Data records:
####

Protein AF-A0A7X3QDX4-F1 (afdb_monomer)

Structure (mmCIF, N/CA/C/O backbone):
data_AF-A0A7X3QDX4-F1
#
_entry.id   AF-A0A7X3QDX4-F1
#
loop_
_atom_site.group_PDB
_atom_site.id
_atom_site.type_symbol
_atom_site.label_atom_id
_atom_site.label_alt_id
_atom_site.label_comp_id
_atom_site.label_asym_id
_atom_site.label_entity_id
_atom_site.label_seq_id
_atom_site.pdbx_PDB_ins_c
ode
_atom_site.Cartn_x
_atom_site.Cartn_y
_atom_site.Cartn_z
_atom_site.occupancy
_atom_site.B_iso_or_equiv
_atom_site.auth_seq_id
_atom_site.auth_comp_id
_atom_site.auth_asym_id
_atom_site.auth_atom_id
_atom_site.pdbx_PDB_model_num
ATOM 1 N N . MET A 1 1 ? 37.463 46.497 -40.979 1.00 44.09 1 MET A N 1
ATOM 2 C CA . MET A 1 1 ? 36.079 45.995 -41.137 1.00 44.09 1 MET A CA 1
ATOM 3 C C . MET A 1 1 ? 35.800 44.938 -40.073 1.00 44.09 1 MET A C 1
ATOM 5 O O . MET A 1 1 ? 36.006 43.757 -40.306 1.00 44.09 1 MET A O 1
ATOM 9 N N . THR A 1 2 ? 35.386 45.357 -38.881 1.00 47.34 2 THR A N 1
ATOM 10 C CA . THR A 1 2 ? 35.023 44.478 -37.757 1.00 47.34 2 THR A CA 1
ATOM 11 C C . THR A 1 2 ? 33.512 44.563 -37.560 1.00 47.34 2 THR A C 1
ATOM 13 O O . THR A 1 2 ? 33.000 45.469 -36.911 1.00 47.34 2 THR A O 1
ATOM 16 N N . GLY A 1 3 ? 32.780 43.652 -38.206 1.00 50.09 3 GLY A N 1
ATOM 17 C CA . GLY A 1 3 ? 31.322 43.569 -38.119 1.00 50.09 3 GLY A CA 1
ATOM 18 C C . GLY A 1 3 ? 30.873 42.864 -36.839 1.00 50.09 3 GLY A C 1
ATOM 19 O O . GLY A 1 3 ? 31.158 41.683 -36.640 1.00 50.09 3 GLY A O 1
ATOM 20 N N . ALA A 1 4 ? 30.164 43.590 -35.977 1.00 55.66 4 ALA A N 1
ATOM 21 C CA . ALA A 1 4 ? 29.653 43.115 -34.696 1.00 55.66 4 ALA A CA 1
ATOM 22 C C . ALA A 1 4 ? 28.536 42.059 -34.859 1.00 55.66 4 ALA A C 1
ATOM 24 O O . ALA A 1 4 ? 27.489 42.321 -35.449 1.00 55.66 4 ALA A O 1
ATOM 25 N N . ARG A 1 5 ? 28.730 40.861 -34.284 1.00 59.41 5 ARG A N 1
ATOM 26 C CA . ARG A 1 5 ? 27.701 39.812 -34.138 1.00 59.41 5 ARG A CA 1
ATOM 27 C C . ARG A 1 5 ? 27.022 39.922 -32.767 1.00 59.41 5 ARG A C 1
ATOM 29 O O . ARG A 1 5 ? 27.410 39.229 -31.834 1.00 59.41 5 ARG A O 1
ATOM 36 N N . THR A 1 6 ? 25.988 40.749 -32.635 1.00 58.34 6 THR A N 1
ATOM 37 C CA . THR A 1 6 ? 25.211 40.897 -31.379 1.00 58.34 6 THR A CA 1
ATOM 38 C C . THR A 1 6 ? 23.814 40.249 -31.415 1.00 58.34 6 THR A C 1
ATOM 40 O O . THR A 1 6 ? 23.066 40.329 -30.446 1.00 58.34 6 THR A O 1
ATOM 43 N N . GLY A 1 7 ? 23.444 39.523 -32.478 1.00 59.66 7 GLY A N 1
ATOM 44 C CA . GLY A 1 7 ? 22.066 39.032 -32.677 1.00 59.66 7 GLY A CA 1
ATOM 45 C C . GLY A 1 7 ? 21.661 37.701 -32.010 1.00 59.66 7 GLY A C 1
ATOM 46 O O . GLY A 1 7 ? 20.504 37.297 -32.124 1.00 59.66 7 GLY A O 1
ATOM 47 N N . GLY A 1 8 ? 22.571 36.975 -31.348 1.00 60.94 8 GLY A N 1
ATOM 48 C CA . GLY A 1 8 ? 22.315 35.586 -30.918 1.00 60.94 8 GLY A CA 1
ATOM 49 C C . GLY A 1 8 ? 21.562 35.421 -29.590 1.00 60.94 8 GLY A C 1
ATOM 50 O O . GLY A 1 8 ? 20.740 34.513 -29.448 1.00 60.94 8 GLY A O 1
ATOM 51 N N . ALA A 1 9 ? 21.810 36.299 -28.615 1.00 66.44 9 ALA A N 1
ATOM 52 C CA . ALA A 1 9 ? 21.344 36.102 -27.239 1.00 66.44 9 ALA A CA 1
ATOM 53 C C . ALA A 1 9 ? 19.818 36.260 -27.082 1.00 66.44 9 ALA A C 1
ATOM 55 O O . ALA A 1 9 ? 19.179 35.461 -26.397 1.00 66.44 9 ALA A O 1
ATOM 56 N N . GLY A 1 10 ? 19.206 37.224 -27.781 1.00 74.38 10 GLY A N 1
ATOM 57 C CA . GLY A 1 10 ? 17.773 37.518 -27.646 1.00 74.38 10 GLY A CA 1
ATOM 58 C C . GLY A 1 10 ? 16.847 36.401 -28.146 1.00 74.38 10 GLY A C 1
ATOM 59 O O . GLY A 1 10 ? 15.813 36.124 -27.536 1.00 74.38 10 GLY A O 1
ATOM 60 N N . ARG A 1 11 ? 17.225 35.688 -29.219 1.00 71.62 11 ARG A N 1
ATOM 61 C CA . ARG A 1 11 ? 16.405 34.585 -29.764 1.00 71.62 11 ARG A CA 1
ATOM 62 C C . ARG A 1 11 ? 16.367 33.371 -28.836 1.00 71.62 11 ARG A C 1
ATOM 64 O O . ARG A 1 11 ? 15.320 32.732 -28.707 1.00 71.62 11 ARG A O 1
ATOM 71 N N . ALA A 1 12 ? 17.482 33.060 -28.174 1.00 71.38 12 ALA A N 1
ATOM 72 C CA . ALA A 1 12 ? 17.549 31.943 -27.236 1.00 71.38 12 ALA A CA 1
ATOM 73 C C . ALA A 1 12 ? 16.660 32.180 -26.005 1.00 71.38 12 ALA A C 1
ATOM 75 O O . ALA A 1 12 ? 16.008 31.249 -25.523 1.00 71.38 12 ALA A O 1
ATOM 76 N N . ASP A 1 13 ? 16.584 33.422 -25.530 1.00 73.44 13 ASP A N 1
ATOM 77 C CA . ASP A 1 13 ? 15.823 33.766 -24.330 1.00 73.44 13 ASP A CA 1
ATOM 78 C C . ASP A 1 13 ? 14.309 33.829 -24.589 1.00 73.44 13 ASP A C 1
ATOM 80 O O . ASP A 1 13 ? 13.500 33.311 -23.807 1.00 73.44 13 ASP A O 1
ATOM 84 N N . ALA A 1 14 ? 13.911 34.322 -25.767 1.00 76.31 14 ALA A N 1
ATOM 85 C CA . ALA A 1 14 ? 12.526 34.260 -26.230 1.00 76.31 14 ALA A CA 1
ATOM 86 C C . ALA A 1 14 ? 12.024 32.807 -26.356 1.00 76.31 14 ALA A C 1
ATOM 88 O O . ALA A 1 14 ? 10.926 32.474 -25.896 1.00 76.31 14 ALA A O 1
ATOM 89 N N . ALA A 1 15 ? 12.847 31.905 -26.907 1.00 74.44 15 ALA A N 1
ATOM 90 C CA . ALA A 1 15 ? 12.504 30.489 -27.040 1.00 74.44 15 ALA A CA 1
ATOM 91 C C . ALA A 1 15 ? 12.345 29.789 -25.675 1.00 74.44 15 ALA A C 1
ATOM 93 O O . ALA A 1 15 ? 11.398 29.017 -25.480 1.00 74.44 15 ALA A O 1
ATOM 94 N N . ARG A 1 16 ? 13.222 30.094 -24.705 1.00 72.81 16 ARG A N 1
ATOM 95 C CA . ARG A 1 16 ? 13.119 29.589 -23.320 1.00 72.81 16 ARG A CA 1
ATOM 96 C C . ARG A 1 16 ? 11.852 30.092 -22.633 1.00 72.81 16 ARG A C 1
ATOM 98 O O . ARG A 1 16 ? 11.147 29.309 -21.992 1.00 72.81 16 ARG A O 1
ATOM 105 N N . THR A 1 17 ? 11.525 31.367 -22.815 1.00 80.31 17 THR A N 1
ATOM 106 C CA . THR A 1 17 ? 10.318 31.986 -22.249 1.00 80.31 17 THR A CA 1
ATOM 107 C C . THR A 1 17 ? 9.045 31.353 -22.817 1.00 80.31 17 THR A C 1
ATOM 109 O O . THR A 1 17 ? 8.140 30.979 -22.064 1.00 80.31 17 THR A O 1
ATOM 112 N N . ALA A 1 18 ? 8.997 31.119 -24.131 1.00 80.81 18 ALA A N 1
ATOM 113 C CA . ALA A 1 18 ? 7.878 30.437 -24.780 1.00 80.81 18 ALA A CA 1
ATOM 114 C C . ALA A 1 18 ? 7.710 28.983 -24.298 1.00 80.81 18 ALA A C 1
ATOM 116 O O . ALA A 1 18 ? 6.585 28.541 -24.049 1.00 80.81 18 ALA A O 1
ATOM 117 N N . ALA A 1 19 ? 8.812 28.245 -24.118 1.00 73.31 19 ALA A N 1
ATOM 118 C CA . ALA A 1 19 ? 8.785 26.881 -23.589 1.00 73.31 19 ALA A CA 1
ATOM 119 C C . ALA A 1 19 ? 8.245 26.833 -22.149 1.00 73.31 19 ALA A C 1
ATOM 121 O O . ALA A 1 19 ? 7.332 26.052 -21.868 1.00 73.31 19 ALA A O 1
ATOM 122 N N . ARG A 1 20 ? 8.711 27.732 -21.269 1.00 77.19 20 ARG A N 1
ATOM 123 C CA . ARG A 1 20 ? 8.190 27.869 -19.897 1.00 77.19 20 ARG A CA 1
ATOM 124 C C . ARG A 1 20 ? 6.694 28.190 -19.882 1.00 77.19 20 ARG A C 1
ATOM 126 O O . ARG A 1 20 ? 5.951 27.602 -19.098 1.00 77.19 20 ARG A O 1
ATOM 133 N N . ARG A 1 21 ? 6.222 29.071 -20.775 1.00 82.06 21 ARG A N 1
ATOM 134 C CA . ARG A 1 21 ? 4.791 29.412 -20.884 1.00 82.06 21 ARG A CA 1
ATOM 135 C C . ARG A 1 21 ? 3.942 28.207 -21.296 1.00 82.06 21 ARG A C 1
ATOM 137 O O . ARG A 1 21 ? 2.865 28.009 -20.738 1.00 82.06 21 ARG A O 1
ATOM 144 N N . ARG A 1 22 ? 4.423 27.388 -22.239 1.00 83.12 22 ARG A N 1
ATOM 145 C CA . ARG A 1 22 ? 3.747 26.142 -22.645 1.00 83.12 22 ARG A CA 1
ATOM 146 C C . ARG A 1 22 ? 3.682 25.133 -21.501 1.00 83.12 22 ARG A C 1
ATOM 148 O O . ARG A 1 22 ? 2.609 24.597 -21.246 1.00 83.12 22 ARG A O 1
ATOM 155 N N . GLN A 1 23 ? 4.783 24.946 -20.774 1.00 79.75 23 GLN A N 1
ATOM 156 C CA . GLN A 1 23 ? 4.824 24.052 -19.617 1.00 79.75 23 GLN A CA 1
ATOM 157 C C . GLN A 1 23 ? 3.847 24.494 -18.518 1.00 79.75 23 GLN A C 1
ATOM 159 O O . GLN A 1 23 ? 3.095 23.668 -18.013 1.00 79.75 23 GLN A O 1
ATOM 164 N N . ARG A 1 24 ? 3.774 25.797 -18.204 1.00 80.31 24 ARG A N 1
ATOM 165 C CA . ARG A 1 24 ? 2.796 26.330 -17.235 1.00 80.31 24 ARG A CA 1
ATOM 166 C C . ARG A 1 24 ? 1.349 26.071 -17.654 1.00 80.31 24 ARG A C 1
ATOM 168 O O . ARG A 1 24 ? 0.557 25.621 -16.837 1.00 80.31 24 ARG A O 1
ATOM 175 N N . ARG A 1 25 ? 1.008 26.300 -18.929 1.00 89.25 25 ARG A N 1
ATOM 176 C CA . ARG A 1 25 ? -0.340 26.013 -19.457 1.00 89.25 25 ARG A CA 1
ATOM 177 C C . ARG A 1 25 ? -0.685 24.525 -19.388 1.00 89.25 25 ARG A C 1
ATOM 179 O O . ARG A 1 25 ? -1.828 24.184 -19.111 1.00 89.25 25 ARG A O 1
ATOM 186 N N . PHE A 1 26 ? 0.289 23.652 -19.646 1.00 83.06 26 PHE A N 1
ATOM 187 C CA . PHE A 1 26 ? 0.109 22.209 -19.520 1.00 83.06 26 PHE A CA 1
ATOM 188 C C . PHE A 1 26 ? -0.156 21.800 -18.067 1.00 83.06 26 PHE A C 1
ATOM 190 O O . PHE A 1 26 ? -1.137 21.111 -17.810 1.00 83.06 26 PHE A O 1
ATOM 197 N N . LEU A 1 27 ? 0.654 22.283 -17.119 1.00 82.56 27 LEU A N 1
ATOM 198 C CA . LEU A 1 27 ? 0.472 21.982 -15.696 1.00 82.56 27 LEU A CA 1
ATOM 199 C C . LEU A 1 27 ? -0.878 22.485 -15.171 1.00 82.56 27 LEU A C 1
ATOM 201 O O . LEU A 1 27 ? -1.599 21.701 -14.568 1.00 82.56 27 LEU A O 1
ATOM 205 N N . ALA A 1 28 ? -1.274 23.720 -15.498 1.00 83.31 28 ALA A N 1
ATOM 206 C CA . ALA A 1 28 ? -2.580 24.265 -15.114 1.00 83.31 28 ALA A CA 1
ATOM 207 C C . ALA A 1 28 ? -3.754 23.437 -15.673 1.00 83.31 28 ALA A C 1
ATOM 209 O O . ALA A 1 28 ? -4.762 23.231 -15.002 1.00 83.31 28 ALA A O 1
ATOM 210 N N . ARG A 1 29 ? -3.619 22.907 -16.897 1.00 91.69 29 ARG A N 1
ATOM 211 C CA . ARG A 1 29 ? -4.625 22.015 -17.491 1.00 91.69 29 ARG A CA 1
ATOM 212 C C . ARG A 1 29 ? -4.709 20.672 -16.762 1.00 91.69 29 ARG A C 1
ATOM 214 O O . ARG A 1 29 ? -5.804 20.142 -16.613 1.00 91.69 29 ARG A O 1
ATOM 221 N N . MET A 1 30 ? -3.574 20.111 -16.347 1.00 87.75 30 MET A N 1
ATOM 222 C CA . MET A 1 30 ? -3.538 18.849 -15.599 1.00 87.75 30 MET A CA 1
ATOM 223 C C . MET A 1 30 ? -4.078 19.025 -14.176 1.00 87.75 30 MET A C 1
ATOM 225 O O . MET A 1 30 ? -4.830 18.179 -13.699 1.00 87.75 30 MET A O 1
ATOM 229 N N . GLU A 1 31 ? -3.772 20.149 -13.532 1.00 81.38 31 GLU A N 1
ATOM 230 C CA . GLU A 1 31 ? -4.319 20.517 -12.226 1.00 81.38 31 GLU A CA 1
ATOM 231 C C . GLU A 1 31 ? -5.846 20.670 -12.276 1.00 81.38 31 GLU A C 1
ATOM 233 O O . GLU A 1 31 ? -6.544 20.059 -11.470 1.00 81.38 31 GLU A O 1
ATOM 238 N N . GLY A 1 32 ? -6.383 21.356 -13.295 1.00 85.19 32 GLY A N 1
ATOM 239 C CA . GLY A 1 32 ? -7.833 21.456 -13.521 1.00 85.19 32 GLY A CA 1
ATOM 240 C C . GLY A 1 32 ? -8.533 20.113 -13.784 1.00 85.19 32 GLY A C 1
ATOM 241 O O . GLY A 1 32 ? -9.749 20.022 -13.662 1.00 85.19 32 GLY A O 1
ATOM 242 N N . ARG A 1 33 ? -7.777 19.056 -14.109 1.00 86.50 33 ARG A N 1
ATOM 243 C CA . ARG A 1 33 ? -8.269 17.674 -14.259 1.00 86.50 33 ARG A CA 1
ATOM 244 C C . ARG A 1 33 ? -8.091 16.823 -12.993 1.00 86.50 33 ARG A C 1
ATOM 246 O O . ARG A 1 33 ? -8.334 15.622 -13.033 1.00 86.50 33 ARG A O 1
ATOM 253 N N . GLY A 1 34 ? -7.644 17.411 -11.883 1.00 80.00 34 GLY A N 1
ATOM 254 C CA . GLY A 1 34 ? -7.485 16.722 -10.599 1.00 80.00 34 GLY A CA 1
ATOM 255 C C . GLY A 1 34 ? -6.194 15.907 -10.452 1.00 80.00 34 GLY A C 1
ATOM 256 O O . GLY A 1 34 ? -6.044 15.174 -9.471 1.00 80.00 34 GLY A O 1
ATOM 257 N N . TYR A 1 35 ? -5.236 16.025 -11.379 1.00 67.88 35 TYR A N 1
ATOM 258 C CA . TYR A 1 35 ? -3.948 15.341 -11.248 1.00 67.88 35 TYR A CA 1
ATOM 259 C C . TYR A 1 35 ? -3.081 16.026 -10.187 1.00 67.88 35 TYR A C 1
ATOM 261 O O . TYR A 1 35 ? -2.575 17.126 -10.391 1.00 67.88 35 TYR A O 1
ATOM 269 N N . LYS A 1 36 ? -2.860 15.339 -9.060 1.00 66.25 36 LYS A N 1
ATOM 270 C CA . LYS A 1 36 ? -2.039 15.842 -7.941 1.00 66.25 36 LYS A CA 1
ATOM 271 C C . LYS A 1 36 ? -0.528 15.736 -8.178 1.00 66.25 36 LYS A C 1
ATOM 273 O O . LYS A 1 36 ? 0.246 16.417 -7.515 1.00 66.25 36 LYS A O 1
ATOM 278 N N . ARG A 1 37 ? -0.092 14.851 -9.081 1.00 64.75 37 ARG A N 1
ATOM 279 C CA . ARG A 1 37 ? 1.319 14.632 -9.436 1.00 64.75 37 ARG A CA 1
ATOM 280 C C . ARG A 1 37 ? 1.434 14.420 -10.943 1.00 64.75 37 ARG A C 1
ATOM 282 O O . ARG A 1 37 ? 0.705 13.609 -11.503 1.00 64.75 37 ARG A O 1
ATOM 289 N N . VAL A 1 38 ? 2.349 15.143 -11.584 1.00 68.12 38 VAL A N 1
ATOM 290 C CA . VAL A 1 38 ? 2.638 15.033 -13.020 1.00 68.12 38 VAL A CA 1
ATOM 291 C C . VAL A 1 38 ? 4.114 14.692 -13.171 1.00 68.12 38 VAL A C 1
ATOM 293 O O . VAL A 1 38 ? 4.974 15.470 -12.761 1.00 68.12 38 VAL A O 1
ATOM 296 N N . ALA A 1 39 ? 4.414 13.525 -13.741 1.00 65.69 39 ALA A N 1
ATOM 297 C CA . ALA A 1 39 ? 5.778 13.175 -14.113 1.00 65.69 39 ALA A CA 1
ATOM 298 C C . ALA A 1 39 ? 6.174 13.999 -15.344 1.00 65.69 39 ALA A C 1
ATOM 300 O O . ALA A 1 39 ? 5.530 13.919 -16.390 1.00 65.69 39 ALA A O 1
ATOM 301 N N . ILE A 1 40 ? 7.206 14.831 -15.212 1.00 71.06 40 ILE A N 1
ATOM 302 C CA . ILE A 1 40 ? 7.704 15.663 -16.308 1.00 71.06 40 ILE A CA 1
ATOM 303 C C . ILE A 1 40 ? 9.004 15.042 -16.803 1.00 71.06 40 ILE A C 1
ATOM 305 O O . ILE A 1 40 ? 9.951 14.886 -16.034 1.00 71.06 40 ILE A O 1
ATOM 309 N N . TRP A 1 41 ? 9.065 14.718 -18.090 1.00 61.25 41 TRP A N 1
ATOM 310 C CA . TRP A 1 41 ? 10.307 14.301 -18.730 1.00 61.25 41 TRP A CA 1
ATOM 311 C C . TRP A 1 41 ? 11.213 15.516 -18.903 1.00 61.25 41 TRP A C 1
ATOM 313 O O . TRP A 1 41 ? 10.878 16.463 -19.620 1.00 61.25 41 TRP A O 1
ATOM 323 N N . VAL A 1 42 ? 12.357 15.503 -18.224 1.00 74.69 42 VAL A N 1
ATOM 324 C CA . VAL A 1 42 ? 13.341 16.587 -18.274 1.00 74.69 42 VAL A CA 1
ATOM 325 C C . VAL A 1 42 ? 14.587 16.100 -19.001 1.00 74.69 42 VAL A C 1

####

→ **What is needed**: From the line holding "ATOM 94 N N" to the line holding "ATOM 106 C CA", inclusive, restate each line above exactly as written.

→ **Answer to this task**:
ATOM 94 N N . ARG A 1 16 ? 13.222 30.094 -24.705 1.00 72.81 16 ARG A N 1
ATOM 95 C CA . ARG A 1 16 ? 13.119 29.589 -23.320 1.00 72.81 16 ARG A CA 1
ATOM 96 C C . ARG A 1 16 ? 11.852 30.092 -22.633 1.00 72.81 16 ARG A C 1
ATOM 98 O O . ARG A 1 16 ? 11.147 29.309 -21.992 1.00 72.81 16 ARG A O 1
ATOM 105 N N . THR A 1 17 ? 11.525 31.367 -22.815 1.00 80.31 17 THR A N 1
ATOM 106 C CA . THR A 1 17 ? 10.318 31.986 -22.249 1.00 80.31 17 THR A CA 1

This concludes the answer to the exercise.